START Data to examine

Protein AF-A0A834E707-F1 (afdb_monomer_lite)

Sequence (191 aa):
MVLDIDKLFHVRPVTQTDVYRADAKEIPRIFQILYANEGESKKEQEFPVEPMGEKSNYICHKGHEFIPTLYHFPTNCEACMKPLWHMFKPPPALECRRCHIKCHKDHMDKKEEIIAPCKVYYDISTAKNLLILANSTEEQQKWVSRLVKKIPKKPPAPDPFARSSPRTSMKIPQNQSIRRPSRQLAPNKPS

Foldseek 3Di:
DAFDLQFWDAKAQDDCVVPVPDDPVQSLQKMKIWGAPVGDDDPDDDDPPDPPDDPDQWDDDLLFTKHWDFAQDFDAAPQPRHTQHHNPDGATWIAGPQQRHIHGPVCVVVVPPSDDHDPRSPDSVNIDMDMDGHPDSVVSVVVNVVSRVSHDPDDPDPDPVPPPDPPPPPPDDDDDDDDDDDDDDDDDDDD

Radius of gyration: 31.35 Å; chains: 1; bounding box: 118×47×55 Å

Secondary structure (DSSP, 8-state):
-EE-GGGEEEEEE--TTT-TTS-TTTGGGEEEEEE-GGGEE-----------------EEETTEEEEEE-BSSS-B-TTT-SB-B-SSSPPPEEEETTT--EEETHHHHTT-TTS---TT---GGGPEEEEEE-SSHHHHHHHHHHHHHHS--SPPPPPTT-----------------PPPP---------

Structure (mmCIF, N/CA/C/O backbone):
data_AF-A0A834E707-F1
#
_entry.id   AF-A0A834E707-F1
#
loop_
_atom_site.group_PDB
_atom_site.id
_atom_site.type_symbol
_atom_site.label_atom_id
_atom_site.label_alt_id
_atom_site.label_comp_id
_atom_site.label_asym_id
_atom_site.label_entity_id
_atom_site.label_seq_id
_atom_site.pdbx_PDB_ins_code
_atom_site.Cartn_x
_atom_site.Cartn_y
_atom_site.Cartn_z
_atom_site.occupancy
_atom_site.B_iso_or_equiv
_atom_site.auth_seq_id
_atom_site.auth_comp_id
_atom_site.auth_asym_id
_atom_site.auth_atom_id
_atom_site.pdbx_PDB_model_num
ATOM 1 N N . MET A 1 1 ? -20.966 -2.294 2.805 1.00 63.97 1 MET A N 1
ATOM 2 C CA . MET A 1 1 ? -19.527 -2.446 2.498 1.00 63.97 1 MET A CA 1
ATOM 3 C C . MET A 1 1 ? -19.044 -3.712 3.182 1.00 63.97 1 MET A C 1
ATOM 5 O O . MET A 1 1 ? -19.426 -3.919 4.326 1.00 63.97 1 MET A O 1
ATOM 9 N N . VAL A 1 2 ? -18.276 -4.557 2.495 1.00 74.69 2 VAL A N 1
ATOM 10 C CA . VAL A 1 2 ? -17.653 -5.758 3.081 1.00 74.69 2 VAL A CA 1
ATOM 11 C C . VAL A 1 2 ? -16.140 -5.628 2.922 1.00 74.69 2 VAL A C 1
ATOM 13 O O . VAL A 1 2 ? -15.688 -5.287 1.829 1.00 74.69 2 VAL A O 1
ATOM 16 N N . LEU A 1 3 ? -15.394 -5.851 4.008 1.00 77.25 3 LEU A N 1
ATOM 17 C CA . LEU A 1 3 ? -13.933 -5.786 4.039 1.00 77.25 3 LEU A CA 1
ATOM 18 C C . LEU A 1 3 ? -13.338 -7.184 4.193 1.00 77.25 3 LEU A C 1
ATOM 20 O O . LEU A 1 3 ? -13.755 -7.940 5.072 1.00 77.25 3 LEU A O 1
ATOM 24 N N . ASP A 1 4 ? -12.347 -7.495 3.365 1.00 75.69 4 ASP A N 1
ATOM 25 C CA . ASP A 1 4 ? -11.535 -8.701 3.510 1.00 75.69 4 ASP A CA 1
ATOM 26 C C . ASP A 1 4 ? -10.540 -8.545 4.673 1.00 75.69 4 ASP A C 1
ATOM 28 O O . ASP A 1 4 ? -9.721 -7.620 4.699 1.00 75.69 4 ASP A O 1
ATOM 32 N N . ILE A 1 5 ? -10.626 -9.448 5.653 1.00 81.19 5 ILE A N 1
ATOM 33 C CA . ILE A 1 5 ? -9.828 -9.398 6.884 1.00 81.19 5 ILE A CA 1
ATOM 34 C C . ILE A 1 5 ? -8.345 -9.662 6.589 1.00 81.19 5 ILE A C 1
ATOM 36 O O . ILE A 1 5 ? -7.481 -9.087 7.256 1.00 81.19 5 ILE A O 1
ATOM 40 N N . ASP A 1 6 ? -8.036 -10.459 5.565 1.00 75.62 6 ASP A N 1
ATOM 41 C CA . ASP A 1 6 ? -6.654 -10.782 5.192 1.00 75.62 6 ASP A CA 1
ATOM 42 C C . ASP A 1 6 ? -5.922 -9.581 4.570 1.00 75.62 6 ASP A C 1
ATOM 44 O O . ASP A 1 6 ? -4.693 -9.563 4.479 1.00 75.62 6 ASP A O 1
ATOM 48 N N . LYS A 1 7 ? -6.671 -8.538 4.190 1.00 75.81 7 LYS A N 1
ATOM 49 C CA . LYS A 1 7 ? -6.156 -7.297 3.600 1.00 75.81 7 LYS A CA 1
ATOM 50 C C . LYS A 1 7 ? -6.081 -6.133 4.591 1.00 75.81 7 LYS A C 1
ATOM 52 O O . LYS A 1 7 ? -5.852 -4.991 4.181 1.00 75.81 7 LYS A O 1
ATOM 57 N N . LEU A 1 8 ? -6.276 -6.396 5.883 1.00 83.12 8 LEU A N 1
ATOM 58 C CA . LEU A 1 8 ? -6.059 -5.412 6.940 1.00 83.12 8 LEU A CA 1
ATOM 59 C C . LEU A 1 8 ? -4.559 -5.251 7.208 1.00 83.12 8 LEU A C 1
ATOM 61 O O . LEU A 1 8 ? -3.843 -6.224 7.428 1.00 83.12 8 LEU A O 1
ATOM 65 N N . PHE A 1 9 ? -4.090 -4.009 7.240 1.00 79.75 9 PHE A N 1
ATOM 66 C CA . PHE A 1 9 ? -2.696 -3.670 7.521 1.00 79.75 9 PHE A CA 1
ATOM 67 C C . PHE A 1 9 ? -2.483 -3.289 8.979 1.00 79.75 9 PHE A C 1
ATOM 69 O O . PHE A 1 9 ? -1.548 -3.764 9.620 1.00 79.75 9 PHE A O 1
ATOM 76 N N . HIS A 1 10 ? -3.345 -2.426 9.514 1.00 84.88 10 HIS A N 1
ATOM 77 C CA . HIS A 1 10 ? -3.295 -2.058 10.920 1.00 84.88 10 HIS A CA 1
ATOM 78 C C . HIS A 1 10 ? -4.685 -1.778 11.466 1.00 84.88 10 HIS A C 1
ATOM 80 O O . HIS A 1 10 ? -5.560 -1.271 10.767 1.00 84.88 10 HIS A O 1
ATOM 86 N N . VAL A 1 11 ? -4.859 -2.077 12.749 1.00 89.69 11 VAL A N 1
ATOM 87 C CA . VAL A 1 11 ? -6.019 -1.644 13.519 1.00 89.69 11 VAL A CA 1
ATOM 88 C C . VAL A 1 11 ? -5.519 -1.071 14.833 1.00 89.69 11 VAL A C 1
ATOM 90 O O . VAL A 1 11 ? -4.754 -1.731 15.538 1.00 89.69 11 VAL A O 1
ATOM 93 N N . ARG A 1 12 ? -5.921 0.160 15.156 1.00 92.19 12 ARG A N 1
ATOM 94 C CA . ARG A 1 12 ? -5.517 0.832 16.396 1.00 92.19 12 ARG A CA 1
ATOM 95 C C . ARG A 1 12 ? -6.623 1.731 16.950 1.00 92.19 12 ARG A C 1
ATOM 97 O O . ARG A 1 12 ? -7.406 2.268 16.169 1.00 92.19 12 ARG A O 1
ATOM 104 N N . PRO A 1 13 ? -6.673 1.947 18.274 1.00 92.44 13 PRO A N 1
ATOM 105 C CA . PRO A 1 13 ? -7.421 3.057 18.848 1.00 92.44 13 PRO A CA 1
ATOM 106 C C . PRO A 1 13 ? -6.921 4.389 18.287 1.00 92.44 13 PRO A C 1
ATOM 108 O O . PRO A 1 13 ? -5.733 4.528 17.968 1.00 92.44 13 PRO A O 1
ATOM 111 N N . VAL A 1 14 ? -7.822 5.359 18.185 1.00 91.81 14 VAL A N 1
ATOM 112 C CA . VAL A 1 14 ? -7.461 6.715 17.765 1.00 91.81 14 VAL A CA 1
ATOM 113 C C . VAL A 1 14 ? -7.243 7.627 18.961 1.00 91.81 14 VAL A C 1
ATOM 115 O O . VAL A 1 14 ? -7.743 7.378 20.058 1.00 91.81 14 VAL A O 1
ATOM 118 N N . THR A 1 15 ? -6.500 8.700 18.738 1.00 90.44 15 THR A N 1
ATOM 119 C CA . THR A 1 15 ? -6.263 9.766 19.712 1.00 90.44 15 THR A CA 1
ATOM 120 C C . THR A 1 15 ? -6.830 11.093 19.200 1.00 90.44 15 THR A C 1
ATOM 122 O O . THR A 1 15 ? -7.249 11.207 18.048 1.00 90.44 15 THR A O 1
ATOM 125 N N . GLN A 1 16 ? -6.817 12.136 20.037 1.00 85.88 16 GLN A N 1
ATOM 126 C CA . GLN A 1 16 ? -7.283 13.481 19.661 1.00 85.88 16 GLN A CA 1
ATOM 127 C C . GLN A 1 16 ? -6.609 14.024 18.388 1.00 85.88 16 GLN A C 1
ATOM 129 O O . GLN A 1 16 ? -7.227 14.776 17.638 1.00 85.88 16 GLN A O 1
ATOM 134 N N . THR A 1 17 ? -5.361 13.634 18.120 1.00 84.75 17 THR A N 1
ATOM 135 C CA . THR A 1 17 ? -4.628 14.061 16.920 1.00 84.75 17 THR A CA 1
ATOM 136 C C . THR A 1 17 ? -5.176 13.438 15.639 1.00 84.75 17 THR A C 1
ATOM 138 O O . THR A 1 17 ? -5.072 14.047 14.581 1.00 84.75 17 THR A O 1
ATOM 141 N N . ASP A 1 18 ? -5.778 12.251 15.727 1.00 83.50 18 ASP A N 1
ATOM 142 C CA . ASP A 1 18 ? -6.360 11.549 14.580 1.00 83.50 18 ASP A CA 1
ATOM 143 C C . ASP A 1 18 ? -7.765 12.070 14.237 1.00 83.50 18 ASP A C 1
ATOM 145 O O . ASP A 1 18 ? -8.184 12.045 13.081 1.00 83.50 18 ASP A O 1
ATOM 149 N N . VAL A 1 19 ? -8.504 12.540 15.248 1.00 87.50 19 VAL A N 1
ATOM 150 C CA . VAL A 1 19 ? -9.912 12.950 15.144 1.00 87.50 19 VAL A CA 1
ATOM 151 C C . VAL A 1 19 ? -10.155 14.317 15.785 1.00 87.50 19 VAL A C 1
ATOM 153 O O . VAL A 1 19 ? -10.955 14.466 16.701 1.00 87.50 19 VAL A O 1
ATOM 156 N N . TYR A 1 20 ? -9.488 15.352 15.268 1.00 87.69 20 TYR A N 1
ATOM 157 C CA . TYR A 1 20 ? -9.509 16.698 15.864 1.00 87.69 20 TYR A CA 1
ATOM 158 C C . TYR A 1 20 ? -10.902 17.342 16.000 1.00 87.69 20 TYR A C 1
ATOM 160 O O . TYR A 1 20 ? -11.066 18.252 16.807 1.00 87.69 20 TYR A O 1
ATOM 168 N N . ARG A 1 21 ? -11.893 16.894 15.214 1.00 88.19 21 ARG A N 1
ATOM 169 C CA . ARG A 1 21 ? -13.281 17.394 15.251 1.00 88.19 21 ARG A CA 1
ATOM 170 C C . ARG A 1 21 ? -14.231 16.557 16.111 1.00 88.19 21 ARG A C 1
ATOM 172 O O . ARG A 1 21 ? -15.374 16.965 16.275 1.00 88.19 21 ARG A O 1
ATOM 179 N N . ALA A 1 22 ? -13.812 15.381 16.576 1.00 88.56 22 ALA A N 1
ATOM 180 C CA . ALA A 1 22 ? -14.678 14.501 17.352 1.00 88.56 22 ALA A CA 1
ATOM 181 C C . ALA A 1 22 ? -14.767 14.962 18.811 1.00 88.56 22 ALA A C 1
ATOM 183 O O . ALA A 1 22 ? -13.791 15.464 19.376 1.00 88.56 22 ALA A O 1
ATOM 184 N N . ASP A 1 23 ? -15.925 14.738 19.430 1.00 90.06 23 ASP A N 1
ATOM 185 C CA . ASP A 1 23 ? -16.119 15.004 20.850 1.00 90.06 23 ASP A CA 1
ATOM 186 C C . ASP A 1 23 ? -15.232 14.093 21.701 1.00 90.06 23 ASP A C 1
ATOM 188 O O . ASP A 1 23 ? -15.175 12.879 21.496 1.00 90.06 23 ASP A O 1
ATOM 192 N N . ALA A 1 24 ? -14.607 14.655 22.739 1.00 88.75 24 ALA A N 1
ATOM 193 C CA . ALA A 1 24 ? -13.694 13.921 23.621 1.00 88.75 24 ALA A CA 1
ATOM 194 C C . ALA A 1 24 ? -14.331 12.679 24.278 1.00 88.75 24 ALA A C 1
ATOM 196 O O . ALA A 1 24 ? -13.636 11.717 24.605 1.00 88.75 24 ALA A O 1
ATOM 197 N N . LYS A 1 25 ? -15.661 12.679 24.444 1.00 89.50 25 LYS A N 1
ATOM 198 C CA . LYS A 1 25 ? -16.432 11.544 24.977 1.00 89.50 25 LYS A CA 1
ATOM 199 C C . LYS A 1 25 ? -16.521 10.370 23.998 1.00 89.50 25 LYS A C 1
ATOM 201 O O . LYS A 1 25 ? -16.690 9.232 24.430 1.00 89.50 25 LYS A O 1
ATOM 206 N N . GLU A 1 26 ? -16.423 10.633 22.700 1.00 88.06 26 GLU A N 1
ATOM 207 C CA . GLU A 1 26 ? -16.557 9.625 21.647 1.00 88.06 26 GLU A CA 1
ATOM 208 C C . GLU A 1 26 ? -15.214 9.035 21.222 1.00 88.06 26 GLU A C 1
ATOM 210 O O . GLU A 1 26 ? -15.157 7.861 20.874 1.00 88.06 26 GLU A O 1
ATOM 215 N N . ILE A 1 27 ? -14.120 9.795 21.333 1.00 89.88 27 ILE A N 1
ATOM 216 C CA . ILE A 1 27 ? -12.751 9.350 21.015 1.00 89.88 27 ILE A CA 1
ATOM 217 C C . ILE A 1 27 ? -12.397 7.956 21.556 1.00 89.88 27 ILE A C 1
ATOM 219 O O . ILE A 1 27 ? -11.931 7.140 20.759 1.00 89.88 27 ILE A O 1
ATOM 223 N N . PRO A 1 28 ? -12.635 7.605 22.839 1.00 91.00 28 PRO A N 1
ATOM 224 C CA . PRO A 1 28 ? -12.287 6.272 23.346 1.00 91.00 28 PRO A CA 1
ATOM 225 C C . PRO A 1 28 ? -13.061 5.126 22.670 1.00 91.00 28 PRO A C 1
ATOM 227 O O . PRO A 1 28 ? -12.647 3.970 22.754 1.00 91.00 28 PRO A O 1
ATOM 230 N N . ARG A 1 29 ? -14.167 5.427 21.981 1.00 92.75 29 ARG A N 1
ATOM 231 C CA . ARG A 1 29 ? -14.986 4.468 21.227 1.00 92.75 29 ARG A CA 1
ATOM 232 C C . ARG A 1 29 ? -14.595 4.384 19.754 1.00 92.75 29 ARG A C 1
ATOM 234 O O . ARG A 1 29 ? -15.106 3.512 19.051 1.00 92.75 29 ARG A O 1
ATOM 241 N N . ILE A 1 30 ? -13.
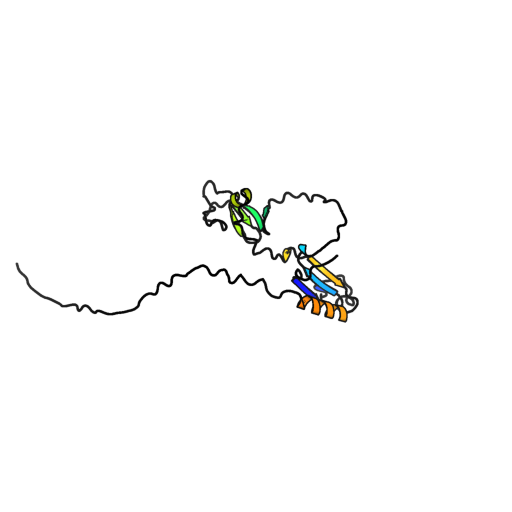709 5.259 19.277 1.00 92.44 30 ILE A N 1
ATOM 242 C CA . ILE A 1 30 ? -13.278 5.288 17.882 1.00 92.44 30 ILE A CA 1
ATOM 243 C C . ILE A 1 30 ? -12.007 4.444 17.709 1.00 92.44 30 ILE A C 1
ATOM 245 O O . ILE A 1 30 ? -11.101 4.409 18.550 1.00 92.44 30 ILE A O 1
ATOM 249 N N . PHE A 1 31 ? -11.924 3.732 16.592 1.00 93.50 31 PHE A N 1
ATOM 250 C CA . PHE A 1 31 ? -10.711 3.049 16.163 1.00 93.50 31 PHE A CA 1
ATOM 251 C C . PHE A 1 31 ? -10.509 3.190 14.656 1.00 93.50 31 PHE A C 1
ATOM 253 O O . PHE A 1 31 ? -11.460 3.349 13.891 1.00 93.50 31 PHE A O 1
ATOM 260 N N . GLN A 1 32 ? -9.247 3.152 14.245 1.00 91.44 32 GLN A N 1
ATOM 261 C CA . GLN A 1 32 ? -8.822 3.242 12.860 1.00 91.44 32 GLN A CA 1
ATOM 262 C C . GLN A 1 32 ? -8.499 1.850 12.333 1.00 91.44 32 GLN A C 1
ATOM 264 O O . GLN A 1 32 ? -7.784 1.080 12.980 1.00 91.44 32 GLN A O 1
ATOM 269 N N . ILE A 1 33 ? -8.991 1.565 11.133 1.00 90.19 33 ILE A N 1
ATOM 270 C CA . ILE A 1 33 ? -8.592 0.435 10.306 1.00 90.19 33 ILE A CA 1
ATOM 271 C C . ILE A 1 33 ? -7.881 0.985 9.073 1.00 90.19 33 ILE A C 1
ATOM 273 O O . ILE A 1 33 ? -8.425 1.832 8.363 1.00 90.19 33 ILE A O 1
ATOM 277 N N . LEU A 1 34 ? -6.695 0.459 8.792 1.00 86.44 34 LEU A N 1
ATOM 278 C CA . LEU A 1 34 ? -6.004 0.649 7.525 1.00 86.44 34 LEU A CA 1
ATOM 279 C C . LEU A 1 34 ? -6.012 -0.660 6.751 1.00 86.44 34 LEU A C 1
ATOM 281 O O . LEU A 1 34 ? -5.608 -1.693 7.288 1.00 86.44 34 LEU A O 1
ATOM 285 N N . TYR A 1 35 ? -6.457 -0.617 5.501 1.00 82.88 35 TYR A N 1
ATOM 286 C CA . TYR A 1 35 ? -6.624 -1.802 4.662 1.00 82.88 35 TYR A CA 1
ATOM 287 C C . TYR A 1 35 ? -6.313 -1.508 3.193 1.00 82.88 35 TYR A C 1
ATOM 289 O O . TYR A 1 35 ? -6.327 -0.354 2.760 1.00 82.88 35 TYR A O 1
ATOM 297 N N . ALA A 1 36 ? -6.019 -2.552 2.418 1.00 75.50 36 ALA A N 1
ATOM 298 C CA . ALA A 1 36 ? -5.737 -2.423 0.989 1.00 75.50 36 ALA A CA 1
ATOM 299 C C . ALA A 1 36 ? -6.968 -1.917 0.219 1.00 75.50 36 ALA A C 1
ATOM 301 O O . ALA A 1 36 ? -8.076 -2.394 0.451 1.00 75.50 36 ALA A O 1
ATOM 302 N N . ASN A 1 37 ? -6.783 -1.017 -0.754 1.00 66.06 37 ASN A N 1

END Data to examine

• [Task details]: Retype only the lines above from the one with "ATOM 225 C C" through the one with "709 5.259 19.277 1.00 92.44 30 ILE A N 1", exactly and with both ends. Images stay out.

• [Answer to the problem]:
ATOM 225 C C . PRO A 1 28 ? -13.061 5.126 22.670 1.00 91.00 28 PRO A C 1
ATOM 227 O O . PRO A 1 28 ? -12.647 3.970 22.754 1.00 91.00 28 PRO A O 1
ATOM 230 N N . ARG A 1 29 ? -14.167 5.427 21.981 1.00 92.75 29 ARG A N 1
ATOM 231 C CA . ARG A 1 29 ? -14.986 4.468 21.227 1.00 92.75 29 ARG A CA 1
ATOM 232 C C . ARG A 1 29 ? -14.595 4.384 19.754 1.00 92.75 29 ARG A C 1
ATOM 234 O O . ARG A 1 29 ? -15.106 3.512 19.051 1.00 92.75 29 ARG A O 1
ATOM 241 N N . ILE A 1 30 ? -13.
709 5.259 19.277 1.00 92.44 30 ILE A N 1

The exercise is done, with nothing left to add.